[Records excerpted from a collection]
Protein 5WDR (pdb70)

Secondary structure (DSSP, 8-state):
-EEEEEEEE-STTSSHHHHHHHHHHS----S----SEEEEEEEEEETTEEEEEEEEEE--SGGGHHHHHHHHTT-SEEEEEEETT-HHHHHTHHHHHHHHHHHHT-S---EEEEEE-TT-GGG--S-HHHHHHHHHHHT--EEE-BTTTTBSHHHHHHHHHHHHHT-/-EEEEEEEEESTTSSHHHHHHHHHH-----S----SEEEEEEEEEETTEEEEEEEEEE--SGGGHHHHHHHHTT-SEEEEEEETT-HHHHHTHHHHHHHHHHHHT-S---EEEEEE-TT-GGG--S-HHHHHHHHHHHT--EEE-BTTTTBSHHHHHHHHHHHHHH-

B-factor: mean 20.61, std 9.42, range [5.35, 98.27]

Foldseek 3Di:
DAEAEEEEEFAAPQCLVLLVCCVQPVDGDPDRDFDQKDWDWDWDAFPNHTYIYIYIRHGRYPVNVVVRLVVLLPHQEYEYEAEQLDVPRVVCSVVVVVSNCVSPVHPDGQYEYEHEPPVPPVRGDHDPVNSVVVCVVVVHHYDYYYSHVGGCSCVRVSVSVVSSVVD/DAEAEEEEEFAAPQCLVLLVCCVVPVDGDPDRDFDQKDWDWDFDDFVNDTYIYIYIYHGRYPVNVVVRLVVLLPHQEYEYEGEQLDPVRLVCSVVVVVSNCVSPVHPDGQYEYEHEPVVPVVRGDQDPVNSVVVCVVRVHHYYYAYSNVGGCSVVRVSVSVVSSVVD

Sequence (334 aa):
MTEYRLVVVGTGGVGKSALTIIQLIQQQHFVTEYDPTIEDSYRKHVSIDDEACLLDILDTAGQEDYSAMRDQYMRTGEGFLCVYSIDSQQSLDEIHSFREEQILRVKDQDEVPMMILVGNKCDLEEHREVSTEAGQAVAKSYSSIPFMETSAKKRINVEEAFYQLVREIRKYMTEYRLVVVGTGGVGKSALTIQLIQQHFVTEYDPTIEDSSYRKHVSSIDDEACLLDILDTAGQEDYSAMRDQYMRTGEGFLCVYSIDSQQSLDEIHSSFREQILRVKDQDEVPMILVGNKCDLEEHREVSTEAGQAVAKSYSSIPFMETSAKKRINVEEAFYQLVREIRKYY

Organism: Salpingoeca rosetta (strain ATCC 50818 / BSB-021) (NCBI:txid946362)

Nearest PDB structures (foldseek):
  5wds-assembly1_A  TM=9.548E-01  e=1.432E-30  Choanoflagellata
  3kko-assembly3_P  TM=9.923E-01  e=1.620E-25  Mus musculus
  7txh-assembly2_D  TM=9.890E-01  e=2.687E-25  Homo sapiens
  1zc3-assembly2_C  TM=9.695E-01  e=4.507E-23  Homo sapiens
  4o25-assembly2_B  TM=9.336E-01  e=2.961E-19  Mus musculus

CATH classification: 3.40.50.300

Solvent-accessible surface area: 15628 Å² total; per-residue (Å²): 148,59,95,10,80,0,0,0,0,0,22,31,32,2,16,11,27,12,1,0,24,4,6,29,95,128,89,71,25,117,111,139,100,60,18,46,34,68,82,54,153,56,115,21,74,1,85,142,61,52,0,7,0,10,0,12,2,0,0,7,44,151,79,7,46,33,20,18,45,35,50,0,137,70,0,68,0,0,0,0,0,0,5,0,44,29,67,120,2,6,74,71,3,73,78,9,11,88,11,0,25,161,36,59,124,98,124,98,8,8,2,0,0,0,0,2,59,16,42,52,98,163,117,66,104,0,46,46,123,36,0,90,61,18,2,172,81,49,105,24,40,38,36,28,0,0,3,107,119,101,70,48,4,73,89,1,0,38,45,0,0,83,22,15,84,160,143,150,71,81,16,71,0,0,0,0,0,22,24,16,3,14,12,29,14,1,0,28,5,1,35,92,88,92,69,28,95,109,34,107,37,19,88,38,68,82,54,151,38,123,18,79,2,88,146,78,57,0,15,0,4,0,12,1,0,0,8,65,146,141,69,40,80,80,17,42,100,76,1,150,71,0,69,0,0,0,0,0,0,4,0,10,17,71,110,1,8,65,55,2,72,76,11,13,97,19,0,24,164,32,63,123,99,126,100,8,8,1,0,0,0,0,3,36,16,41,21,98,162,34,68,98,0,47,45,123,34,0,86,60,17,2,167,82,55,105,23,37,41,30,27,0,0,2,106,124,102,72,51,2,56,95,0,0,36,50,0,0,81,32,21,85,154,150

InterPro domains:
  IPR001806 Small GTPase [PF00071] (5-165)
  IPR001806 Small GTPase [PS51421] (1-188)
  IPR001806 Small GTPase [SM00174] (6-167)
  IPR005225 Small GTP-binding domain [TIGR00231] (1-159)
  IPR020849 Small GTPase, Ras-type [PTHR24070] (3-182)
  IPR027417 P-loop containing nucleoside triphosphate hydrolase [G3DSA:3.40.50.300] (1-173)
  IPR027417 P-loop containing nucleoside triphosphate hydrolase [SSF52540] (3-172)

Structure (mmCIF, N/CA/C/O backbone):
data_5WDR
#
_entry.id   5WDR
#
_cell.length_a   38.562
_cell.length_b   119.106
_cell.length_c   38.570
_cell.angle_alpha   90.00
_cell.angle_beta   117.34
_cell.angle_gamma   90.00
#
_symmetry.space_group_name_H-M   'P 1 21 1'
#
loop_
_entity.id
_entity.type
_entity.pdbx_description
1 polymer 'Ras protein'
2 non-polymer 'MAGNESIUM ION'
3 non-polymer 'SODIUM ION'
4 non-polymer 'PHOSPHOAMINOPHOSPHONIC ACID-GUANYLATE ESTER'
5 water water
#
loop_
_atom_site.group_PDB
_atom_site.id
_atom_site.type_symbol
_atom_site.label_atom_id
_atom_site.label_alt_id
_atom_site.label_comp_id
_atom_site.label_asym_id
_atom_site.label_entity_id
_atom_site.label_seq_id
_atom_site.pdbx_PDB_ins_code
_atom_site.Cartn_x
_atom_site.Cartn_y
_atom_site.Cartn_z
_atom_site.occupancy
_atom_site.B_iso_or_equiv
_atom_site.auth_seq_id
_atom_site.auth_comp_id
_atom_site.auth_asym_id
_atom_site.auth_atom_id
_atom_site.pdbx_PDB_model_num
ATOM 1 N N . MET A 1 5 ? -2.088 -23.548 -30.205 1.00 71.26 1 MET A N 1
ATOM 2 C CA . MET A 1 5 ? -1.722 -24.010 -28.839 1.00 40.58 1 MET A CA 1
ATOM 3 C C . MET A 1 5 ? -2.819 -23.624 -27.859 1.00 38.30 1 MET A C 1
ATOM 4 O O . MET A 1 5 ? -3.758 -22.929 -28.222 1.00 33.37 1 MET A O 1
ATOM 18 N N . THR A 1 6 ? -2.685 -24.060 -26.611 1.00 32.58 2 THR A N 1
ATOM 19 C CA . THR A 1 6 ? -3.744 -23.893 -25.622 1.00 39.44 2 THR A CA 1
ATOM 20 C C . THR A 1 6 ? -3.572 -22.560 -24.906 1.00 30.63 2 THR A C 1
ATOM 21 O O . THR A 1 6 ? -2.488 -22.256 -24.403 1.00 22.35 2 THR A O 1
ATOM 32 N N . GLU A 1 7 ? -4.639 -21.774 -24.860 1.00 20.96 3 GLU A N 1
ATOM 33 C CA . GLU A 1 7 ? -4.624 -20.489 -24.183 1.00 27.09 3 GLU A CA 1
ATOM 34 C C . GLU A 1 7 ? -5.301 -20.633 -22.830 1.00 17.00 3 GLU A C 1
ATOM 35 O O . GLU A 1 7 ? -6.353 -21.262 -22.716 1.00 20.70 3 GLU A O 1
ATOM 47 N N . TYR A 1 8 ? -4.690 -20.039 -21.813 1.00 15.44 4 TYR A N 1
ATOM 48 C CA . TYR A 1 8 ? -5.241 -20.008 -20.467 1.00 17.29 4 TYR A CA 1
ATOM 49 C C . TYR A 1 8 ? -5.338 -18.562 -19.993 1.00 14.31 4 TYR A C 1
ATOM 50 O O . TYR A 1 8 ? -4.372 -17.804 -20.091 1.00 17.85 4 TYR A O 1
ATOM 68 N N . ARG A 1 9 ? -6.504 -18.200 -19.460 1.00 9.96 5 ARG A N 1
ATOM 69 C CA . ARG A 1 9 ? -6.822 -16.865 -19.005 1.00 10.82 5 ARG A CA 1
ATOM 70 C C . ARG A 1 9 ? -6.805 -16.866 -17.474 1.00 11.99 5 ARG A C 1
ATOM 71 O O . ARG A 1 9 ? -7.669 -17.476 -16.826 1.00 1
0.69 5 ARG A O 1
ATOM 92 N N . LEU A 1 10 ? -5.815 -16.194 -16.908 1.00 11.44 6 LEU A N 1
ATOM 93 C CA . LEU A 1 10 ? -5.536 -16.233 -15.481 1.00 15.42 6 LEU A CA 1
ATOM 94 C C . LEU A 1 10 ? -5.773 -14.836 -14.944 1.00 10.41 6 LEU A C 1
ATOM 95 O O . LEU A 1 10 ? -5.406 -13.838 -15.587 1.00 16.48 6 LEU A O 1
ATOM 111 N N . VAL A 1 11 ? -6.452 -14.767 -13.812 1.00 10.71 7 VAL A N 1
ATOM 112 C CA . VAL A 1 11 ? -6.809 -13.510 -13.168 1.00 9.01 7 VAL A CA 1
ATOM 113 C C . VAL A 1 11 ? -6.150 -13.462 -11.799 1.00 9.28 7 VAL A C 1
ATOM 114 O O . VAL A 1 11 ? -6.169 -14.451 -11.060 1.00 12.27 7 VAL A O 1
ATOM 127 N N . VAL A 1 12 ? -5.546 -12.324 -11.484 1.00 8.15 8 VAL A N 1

---

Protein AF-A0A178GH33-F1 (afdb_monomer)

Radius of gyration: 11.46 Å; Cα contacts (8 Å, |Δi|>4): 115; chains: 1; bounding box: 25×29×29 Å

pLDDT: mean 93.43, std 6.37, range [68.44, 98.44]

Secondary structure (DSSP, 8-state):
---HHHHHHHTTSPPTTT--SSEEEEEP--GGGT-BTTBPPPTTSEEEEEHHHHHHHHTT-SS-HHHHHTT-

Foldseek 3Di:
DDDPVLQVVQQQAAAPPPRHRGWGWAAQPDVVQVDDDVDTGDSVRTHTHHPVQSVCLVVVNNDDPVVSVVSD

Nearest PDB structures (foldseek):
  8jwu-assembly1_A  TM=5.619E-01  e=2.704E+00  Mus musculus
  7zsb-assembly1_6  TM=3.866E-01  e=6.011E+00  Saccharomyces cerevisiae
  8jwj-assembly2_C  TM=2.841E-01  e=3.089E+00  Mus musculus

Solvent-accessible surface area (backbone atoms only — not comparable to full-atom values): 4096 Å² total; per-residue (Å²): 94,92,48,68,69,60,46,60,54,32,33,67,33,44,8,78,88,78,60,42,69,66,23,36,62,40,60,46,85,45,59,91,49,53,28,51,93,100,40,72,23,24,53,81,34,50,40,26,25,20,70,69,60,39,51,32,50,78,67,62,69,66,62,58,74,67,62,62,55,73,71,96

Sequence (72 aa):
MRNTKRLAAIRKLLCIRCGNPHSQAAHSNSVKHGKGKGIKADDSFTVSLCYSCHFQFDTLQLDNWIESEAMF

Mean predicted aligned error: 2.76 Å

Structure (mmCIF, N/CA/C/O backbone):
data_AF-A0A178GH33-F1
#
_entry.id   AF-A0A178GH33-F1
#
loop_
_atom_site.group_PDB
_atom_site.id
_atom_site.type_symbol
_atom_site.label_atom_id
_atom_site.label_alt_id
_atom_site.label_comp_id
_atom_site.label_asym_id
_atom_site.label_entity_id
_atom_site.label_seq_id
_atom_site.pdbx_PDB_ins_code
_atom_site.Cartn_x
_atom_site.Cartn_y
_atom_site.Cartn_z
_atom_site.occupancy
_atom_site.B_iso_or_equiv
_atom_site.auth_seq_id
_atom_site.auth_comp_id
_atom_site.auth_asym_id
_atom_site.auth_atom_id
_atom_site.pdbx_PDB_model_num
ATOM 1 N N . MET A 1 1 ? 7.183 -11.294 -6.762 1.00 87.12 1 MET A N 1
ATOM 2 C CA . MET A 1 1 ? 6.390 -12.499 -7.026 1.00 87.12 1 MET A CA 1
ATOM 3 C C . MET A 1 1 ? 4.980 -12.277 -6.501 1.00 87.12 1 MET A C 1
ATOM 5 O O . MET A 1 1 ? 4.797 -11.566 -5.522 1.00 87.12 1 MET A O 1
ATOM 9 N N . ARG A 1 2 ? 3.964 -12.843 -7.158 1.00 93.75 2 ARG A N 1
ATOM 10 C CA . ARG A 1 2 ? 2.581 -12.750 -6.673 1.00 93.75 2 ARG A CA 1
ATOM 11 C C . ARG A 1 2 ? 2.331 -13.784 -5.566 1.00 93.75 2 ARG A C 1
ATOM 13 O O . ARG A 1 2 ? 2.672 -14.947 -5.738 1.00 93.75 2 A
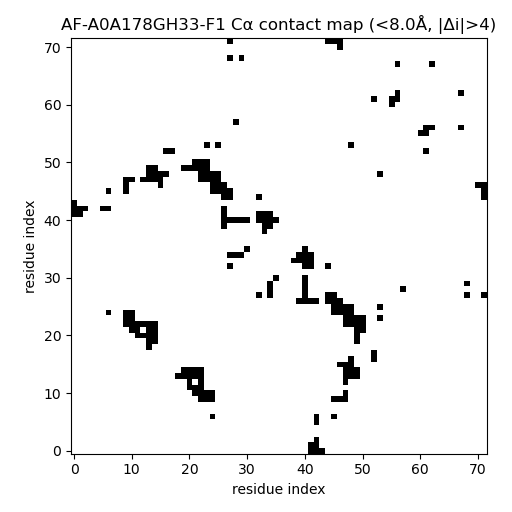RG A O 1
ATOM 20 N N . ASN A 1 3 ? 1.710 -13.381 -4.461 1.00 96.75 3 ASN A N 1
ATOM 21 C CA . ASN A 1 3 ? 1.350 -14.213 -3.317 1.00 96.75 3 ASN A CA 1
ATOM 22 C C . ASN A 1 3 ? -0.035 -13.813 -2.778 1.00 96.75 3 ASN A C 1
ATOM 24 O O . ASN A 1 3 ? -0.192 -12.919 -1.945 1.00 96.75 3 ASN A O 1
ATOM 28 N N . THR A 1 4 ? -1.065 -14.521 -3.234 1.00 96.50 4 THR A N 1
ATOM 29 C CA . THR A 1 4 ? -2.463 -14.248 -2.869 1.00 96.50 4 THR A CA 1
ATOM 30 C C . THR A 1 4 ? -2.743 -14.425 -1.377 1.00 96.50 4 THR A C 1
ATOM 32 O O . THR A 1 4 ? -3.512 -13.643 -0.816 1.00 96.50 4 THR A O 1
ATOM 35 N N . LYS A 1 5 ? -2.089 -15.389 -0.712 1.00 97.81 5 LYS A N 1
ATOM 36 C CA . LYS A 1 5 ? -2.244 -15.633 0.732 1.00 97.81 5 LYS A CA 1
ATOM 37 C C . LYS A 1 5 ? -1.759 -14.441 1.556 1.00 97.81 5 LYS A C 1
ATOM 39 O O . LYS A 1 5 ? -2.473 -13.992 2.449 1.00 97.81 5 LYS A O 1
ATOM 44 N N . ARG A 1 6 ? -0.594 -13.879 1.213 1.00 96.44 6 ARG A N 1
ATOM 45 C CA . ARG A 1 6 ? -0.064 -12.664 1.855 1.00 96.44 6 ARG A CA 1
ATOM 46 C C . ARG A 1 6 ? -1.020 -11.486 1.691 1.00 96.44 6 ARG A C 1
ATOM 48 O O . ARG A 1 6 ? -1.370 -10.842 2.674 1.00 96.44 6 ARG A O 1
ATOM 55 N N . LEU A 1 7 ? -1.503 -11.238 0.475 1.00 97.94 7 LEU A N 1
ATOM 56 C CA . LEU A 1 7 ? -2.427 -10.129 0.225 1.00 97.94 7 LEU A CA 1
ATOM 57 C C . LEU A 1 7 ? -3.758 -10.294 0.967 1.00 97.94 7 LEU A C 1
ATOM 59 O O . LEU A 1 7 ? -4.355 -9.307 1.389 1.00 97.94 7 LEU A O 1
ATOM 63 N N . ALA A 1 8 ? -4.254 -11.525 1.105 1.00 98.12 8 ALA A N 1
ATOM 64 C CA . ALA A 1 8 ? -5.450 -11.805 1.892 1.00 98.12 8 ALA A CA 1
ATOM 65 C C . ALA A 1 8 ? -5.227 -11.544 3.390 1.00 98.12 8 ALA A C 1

• PROBLEM TO SOLVE: Among the entries above, copy exactly only the lines starting with the one containing "ATOM 55 N N" and going through the one containing "ATOM 65 C C", both ends included.

• TASK ANSWER:
ATOM 55 N N . LEU A 1 7 ? -1.503 -11.238 0.475 1.00 97.94 7 LEU A N 1
ATOM 56 C CA . LEU A 1 7 ? -2.427 -10.129 0.225 1.00 97.94 7 LEU A CA 1
ATOM 57 C C . LEU A 1 7 ? -3.758 -10.294 0.967 1.00 97.94 7 LEU A C 1
ATOM 59 O O . LEU A 1 7 ? -4.355 -9.307 1.389 1.00 97.94 7 LEU A O 1
ATOM 63 N N . ALA A 1 8 ? -4.254 -11.525 1.105 1.00 98.12 8 ALA A N 1
ATOM 64 C CA . ALA A 1 8 ? -5.450 -11.805 1.892 1.00 98.12 8 ALA A CA 1
ATOM 65 C C . ALA A 1 8 ? -5.227 -11.544 3.390 1.00 98.12 8 ALA A C 1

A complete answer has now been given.